What you will do
Nothing outside the range is wanted. Repeat exactly the lines below from the one with "ATOM 166 N N" through the one with "ATOM 201 N N".

Top of Input material

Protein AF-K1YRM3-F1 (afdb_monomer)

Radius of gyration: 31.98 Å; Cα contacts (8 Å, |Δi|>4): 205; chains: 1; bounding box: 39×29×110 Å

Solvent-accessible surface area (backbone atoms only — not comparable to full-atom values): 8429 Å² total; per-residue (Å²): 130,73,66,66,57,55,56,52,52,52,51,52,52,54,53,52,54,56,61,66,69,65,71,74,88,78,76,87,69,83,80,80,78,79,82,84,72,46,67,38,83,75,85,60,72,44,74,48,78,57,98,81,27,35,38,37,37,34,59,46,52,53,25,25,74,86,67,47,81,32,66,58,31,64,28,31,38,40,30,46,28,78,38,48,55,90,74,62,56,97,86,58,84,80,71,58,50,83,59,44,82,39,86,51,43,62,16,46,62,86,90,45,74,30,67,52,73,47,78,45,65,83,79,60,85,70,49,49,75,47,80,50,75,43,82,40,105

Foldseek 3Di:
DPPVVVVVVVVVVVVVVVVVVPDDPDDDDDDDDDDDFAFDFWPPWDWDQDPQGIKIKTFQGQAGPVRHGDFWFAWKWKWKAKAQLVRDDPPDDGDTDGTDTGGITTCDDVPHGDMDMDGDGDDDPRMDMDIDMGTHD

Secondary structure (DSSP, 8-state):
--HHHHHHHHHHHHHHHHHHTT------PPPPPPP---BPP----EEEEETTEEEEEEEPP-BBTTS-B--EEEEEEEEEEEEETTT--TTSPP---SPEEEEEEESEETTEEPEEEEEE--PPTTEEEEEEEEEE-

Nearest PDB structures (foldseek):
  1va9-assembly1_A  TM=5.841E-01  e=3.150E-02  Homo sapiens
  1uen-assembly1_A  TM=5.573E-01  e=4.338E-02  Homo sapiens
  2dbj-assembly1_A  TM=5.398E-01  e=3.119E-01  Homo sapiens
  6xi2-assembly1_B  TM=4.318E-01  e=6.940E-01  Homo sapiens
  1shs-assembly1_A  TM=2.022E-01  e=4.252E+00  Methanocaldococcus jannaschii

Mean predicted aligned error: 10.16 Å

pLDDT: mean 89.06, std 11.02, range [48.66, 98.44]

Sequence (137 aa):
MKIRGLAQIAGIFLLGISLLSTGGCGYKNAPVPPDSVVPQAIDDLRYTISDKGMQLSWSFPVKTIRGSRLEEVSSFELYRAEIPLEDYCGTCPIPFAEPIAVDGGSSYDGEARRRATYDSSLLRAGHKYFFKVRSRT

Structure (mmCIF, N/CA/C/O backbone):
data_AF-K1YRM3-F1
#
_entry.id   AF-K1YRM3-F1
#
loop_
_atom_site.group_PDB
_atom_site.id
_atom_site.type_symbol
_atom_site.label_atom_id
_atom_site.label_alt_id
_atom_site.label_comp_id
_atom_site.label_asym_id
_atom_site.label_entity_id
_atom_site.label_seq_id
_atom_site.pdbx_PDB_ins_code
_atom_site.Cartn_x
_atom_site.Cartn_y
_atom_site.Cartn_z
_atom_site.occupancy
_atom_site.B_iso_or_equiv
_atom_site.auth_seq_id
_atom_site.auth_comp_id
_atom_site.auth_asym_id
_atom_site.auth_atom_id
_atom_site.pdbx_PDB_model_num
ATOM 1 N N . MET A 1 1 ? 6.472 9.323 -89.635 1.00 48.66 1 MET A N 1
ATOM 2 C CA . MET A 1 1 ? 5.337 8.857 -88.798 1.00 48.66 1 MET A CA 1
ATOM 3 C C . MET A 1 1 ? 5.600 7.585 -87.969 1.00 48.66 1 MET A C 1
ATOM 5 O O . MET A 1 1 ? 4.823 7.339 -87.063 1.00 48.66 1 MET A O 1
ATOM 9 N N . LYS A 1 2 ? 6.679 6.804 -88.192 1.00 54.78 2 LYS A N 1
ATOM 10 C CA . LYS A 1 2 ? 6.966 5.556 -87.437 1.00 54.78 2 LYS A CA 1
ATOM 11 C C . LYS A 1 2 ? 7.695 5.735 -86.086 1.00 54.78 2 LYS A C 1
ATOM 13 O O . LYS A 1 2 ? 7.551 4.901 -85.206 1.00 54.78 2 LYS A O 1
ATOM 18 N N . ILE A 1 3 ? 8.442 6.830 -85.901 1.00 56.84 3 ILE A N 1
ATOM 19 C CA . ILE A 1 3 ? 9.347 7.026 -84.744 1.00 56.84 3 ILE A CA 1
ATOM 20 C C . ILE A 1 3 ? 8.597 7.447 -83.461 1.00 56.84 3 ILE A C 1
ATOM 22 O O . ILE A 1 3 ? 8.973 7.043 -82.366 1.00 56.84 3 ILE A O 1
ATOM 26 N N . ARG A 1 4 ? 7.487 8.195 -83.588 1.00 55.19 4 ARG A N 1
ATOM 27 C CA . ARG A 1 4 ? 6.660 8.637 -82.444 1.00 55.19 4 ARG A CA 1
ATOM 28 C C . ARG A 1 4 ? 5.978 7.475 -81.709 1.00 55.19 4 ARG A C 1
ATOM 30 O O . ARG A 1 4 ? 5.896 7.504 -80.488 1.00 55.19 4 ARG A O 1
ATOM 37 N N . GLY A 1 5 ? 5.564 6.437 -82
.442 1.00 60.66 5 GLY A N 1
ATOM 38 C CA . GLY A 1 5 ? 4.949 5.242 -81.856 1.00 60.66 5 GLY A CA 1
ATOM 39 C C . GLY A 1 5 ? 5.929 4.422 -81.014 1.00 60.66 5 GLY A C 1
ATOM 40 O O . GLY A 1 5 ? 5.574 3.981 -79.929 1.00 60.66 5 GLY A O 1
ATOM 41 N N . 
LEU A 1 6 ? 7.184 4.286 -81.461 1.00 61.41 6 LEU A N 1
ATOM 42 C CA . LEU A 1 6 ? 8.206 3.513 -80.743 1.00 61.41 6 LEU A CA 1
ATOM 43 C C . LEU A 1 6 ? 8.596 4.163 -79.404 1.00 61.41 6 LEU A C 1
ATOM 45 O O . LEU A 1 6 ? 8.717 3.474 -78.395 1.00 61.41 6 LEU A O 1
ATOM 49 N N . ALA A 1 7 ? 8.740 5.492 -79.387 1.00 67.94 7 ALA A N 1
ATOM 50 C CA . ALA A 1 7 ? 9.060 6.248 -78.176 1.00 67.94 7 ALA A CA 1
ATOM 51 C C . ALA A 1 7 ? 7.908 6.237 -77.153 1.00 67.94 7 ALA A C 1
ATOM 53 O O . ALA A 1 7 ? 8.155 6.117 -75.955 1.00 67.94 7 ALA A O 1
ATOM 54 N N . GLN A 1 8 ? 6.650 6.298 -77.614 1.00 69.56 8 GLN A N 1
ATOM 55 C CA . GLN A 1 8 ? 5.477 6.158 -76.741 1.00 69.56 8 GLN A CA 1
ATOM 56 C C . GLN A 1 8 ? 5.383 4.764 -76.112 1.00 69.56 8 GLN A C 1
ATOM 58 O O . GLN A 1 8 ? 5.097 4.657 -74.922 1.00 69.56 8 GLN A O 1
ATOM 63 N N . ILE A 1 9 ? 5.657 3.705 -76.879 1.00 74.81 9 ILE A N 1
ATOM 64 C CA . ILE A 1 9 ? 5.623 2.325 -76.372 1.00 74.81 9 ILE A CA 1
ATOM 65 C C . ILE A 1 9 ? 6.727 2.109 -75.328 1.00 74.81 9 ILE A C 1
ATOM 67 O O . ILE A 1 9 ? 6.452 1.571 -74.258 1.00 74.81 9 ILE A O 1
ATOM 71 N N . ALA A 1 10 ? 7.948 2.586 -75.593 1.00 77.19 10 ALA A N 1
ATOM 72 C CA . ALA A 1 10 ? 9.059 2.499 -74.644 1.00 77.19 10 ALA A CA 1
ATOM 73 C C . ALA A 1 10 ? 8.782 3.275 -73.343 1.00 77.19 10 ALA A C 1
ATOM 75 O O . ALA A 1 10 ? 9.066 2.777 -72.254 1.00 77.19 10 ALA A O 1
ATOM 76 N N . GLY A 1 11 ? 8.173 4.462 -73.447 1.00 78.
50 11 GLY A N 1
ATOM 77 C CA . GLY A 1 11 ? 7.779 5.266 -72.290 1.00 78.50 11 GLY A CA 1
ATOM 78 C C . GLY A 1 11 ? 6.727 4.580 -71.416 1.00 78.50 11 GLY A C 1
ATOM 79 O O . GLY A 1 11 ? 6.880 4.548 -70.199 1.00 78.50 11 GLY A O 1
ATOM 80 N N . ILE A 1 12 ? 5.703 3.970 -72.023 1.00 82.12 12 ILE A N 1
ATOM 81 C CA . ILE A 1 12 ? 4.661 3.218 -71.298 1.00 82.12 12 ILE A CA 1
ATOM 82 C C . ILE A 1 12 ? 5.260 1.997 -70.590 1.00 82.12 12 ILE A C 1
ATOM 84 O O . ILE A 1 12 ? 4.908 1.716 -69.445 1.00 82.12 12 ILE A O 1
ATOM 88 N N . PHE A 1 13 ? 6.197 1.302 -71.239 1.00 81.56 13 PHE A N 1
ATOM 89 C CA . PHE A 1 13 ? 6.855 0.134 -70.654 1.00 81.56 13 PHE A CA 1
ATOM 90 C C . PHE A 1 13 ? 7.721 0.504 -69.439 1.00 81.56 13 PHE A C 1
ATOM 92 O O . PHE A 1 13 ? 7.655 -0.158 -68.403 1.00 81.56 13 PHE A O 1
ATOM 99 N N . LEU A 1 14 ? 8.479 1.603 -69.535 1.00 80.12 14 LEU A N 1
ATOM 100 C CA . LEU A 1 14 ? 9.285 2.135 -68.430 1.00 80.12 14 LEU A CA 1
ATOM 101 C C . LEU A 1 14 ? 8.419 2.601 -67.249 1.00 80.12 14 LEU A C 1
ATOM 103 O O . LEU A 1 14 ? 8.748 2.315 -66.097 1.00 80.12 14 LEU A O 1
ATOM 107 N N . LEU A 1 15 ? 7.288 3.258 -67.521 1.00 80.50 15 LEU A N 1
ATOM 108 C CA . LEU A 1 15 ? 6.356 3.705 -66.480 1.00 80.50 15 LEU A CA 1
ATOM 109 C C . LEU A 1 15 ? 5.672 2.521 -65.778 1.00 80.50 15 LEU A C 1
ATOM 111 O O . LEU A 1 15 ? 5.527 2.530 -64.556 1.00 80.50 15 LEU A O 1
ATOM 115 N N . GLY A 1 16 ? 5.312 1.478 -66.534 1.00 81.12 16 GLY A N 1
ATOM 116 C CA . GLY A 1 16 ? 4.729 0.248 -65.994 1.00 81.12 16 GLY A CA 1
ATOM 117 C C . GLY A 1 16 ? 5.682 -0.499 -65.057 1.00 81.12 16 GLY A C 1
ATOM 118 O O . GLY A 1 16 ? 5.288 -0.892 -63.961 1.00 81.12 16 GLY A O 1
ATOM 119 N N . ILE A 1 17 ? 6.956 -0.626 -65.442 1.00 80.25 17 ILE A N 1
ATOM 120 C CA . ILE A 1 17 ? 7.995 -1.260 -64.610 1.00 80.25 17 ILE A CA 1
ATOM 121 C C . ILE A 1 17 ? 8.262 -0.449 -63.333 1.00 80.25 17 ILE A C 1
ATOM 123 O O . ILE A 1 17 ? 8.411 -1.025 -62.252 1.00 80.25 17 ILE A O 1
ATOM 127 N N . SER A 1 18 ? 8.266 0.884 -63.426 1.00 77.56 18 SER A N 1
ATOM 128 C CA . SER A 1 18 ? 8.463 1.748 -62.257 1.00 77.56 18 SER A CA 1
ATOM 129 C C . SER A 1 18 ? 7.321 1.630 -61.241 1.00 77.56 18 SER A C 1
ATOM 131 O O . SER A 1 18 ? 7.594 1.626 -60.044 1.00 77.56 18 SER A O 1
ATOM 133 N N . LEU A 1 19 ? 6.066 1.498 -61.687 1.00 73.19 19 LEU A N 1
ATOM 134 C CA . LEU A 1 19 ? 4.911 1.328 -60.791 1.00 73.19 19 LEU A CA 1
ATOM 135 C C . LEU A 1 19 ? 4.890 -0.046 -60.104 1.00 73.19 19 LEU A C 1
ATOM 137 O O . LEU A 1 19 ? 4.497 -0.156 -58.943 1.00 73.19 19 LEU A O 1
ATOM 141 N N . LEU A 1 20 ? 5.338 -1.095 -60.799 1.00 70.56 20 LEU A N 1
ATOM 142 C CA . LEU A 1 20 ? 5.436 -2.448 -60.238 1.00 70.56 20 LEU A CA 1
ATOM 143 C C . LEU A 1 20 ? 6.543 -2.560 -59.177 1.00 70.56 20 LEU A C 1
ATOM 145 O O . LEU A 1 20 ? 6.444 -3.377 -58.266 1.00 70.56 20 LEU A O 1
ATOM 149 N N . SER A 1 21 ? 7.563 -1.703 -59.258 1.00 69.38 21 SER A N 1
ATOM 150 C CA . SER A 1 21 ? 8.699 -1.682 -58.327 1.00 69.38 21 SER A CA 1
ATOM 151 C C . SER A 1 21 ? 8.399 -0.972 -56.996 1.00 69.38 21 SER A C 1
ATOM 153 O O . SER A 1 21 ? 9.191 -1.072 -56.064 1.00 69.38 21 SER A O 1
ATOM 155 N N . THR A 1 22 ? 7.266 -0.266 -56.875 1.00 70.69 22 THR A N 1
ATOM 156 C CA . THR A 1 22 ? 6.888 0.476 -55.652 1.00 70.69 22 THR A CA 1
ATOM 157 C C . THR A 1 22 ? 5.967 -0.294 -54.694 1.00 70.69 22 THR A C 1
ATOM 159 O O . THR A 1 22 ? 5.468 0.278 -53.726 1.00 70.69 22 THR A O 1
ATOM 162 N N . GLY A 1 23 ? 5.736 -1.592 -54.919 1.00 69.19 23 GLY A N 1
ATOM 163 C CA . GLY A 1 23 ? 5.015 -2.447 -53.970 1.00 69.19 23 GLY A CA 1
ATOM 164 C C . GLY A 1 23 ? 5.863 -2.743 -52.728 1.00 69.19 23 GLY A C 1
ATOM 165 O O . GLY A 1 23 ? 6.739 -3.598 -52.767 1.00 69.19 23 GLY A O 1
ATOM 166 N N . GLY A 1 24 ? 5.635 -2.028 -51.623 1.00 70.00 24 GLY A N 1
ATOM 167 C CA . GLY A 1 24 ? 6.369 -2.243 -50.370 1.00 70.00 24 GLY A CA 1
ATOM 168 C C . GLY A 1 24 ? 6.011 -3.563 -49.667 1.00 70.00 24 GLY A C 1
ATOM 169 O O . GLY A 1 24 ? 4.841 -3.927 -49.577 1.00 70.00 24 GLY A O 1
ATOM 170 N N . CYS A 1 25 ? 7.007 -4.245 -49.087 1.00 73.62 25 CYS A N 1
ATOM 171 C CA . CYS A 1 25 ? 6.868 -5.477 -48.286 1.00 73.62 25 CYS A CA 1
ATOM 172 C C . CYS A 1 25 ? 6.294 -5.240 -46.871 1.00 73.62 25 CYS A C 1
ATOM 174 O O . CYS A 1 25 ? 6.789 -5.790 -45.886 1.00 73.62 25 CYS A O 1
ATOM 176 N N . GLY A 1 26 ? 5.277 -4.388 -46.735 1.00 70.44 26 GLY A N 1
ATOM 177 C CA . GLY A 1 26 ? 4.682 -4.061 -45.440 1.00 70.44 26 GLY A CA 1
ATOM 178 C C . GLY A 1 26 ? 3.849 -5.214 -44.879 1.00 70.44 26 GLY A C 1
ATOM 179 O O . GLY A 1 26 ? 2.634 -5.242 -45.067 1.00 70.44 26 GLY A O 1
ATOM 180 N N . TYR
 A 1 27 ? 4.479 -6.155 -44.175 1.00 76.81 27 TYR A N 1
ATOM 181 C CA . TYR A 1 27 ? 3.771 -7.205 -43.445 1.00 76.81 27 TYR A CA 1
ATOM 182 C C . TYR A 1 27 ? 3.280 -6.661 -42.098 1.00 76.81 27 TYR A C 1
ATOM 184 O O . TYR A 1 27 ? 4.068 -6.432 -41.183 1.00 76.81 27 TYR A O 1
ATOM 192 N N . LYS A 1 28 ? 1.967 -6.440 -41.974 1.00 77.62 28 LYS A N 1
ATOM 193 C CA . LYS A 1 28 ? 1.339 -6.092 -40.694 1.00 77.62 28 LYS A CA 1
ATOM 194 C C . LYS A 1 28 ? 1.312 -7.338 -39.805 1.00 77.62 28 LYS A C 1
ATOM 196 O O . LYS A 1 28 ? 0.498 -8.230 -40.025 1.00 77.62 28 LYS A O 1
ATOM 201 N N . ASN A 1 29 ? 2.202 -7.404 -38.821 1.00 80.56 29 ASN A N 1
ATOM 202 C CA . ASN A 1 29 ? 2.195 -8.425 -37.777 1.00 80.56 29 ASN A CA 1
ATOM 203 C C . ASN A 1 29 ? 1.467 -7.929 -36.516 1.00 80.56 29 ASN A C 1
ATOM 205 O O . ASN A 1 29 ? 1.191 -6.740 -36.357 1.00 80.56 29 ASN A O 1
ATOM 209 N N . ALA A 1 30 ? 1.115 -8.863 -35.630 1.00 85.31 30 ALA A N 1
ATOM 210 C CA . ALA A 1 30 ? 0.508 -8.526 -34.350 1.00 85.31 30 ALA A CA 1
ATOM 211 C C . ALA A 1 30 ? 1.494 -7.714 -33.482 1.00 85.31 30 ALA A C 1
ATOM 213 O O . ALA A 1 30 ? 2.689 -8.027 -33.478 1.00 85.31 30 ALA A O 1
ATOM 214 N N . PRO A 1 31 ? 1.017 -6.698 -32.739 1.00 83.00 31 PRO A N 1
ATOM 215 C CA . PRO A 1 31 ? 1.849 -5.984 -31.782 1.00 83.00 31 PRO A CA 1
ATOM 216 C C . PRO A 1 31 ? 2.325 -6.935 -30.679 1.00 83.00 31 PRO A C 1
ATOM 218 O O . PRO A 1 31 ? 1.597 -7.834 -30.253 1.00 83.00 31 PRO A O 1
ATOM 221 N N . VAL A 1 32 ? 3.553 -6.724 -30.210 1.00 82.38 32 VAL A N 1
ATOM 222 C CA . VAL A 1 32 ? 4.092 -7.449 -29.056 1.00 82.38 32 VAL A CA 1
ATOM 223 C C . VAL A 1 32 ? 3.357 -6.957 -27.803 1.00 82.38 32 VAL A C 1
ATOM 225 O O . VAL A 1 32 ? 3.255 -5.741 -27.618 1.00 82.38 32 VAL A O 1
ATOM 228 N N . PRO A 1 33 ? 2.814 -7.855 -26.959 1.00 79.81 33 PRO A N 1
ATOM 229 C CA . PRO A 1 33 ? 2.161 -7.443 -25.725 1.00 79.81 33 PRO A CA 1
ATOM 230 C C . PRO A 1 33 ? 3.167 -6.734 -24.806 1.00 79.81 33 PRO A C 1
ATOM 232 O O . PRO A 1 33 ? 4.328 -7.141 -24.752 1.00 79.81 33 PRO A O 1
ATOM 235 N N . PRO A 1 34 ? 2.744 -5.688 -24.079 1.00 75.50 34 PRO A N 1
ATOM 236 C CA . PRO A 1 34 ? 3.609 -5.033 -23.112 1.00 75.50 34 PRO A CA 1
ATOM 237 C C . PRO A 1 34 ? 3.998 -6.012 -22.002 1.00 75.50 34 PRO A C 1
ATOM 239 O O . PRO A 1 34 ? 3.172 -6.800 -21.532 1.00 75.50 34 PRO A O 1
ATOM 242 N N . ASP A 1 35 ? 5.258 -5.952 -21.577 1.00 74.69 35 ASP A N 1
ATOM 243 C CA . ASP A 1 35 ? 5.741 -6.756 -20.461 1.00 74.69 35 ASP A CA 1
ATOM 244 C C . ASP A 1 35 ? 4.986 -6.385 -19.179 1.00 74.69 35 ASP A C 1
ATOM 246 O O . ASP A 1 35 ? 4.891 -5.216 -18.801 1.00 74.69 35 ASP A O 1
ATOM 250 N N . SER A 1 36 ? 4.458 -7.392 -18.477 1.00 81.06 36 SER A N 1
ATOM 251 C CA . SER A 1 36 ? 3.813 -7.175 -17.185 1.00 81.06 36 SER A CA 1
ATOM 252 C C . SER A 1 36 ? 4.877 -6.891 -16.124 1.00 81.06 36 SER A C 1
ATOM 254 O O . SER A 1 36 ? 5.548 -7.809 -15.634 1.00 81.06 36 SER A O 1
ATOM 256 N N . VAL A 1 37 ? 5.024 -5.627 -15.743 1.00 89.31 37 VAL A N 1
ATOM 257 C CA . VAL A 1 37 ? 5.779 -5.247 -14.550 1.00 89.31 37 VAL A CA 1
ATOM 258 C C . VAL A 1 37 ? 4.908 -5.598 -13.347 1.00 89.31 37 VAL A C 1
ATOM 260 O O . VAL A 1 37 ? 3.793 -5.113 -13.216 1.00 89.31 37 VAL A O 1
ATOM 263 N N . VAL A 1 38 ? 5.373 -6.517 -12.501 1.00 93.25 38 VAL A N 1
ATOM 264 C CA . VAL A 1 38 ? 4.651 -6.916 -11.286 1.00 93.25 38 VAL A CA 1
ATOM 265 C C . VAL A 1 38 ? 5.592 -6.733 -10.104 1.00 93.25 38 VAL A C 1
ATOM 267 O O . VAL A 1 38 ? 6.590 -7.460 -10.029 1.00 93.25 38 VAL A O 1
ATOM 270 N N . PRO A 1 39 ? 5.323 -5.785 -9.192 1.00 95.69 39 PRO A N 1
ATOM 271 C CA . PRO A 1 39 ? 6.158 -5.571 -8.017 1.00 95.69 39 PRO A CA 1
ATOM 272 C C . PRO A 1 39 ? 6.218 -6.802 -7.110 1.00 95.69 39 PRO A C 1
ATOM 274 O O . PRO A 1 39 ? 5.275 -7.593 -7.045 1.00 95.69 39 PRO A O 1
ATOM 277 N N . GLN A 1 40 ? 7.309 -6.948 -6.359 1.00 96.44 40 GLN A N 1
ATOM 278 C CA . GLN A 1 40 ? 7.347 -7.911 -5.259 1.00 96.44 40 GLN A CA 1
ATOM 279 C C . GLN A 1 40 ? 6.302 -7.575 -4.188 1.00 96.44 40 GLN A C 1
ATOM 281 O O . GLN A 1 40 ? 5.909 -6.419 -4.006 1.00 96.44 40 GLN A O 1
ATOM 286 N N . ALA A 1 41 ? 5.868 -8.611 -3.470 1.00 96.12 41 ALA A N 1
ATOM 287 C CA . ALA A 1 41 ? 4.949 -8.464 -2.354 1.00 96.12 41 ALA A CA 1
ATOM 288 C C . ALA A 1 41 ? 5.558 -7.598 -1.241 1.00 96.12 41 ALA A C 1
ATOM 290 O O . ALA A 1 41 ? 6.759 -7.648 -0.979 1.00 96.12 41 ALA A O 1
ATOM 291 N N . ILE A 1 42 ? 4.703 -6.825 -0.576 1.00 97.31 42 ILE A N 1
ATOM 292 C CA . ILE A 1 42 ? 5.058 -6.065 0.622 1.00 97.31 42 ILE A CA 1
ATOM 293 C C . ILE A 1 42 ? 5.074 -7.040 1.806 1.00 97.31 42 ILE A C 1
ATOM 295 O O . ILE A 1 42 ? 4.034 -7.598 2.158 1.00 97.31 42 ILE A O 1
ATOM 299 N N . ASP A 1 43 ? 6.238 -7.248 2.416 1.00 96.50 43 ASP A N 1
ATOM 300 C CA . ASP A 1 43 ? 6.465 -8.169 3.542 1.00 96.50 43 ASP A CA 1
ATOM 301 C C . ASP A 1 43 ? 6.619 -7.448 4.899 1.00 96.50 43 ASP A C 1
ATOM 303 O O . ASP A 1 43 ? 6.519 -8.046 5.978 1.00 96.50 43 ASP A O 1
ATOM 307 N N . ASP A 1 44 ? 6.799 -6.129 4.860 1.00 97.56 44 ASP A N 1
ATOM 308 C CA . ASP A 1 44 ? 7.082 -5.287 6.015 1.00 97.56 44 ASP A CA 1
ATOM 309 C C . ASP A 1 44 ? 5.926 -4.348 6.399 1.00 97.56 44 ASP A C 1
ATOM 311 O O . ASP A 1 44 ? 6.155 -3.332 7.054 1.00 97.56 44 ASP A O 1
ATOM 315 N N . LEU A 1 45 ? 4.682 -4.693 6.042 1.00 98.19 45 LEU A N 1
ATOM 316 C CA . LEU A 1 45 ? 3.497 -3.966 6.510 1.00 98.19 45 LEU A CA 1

Bottom of Input material

Result for this exercise
ATOM 166 N N . GLY A 1 24 ? 5.635 -2.028 -51.623 1.00 70.00 24 GLY A N 1
ATOM 167 C CA . GLY A 1 24 ? 6.369 -2.243 -50.370 1.00 70.00 24 GLY A CA 1
ATOM 168 C C . GLY A 1 24 ? 6.011 -3.563 -49.667 1.00 70.00 24 GLY A C 1
ATOM 169 O O . GLY A 1 24 ? 4.841 -3.927 -49.577 1.00 70.00 24 GLY A O 1
ATOM 170 N N . CYS A 1 25 ? 7.007 -4.245 -49.087 1.00 73.62 25 CYS A N 1
ATOM 171 C CA . CYS A 1 25 ? 6.868 -5.477 -48.286 1.00 73.62 25 CYS A CA 1
ATOM 172 C C . CYS A 1 25 ? 6.294 -5.240 -46.871 1.00 73.62 25 CYS A C 1
ATOM 174 O O . CYS A 1 25 ? 6.789 -5.790 -45.886 1.00 73.62 25 CYS A O 1
ATOM 176 N N . GLY A 1 26 ? 5.277 -4.388 -46.735 1.00 70.44 26 GLY A N 1
ATOM 177 C CA . GLY A 1 26 ? 4.682 -4.061 -45.440 1.00 70.44 26 GLY A CA 1
ATOM 178 C C . GLY A 1 26 ? 3.849 -5.214 -44.879 1.00 70.44 26 GLY A C 1
ATOM 179 O O . GLY A 1 26 ? 2.634 -5.242 -45.067 1.00 70.44 26 GLY A O 1
ATOM 180 N N . TYR
 A 1 27 ? 4.479 -6.155 -44.175 1.00 76.81 27 TYR A N 1
ATOM 181 C CA . TYR A 1 27 ? 3.771 -7.205 -43.445 1.00 76.81 27 TYR A CA 1
ATOM 182 C C . TYR A 1 27 ? 3.280 -6.661 -42.098 1.00 76.81 27 TYR A C 1
ATOM 184 O O . TYR A 1 27 ? 4.068 -6.432 -41.183 1.00 76.81 27 TYR A O 1
ATOM 192 N N . LYS A 1 28 ? 1.967 -6.440 -41.974 1.00 77.62 28 LYS A N 1
ATOM 193 C CA . LYS A 1 28 ? 1.339 -6.092 -40.694 1.00 77.62 28 LYS A CA 1
ATOM 194 C C . LYS A 1 28 ? 1.312 -7.338 -39.805 1.00 77.62 28 LYS A C 1
ATOM 196 O O . LYS A 1 28 ? 0.498 -8.230 -40.025 1.00 77.62 28 LYS A O 1
ATOM 201 N N . ASN A 1 29 ? 2.202 -7.404 -38.821 1.00 80.56 29 ASN A N 1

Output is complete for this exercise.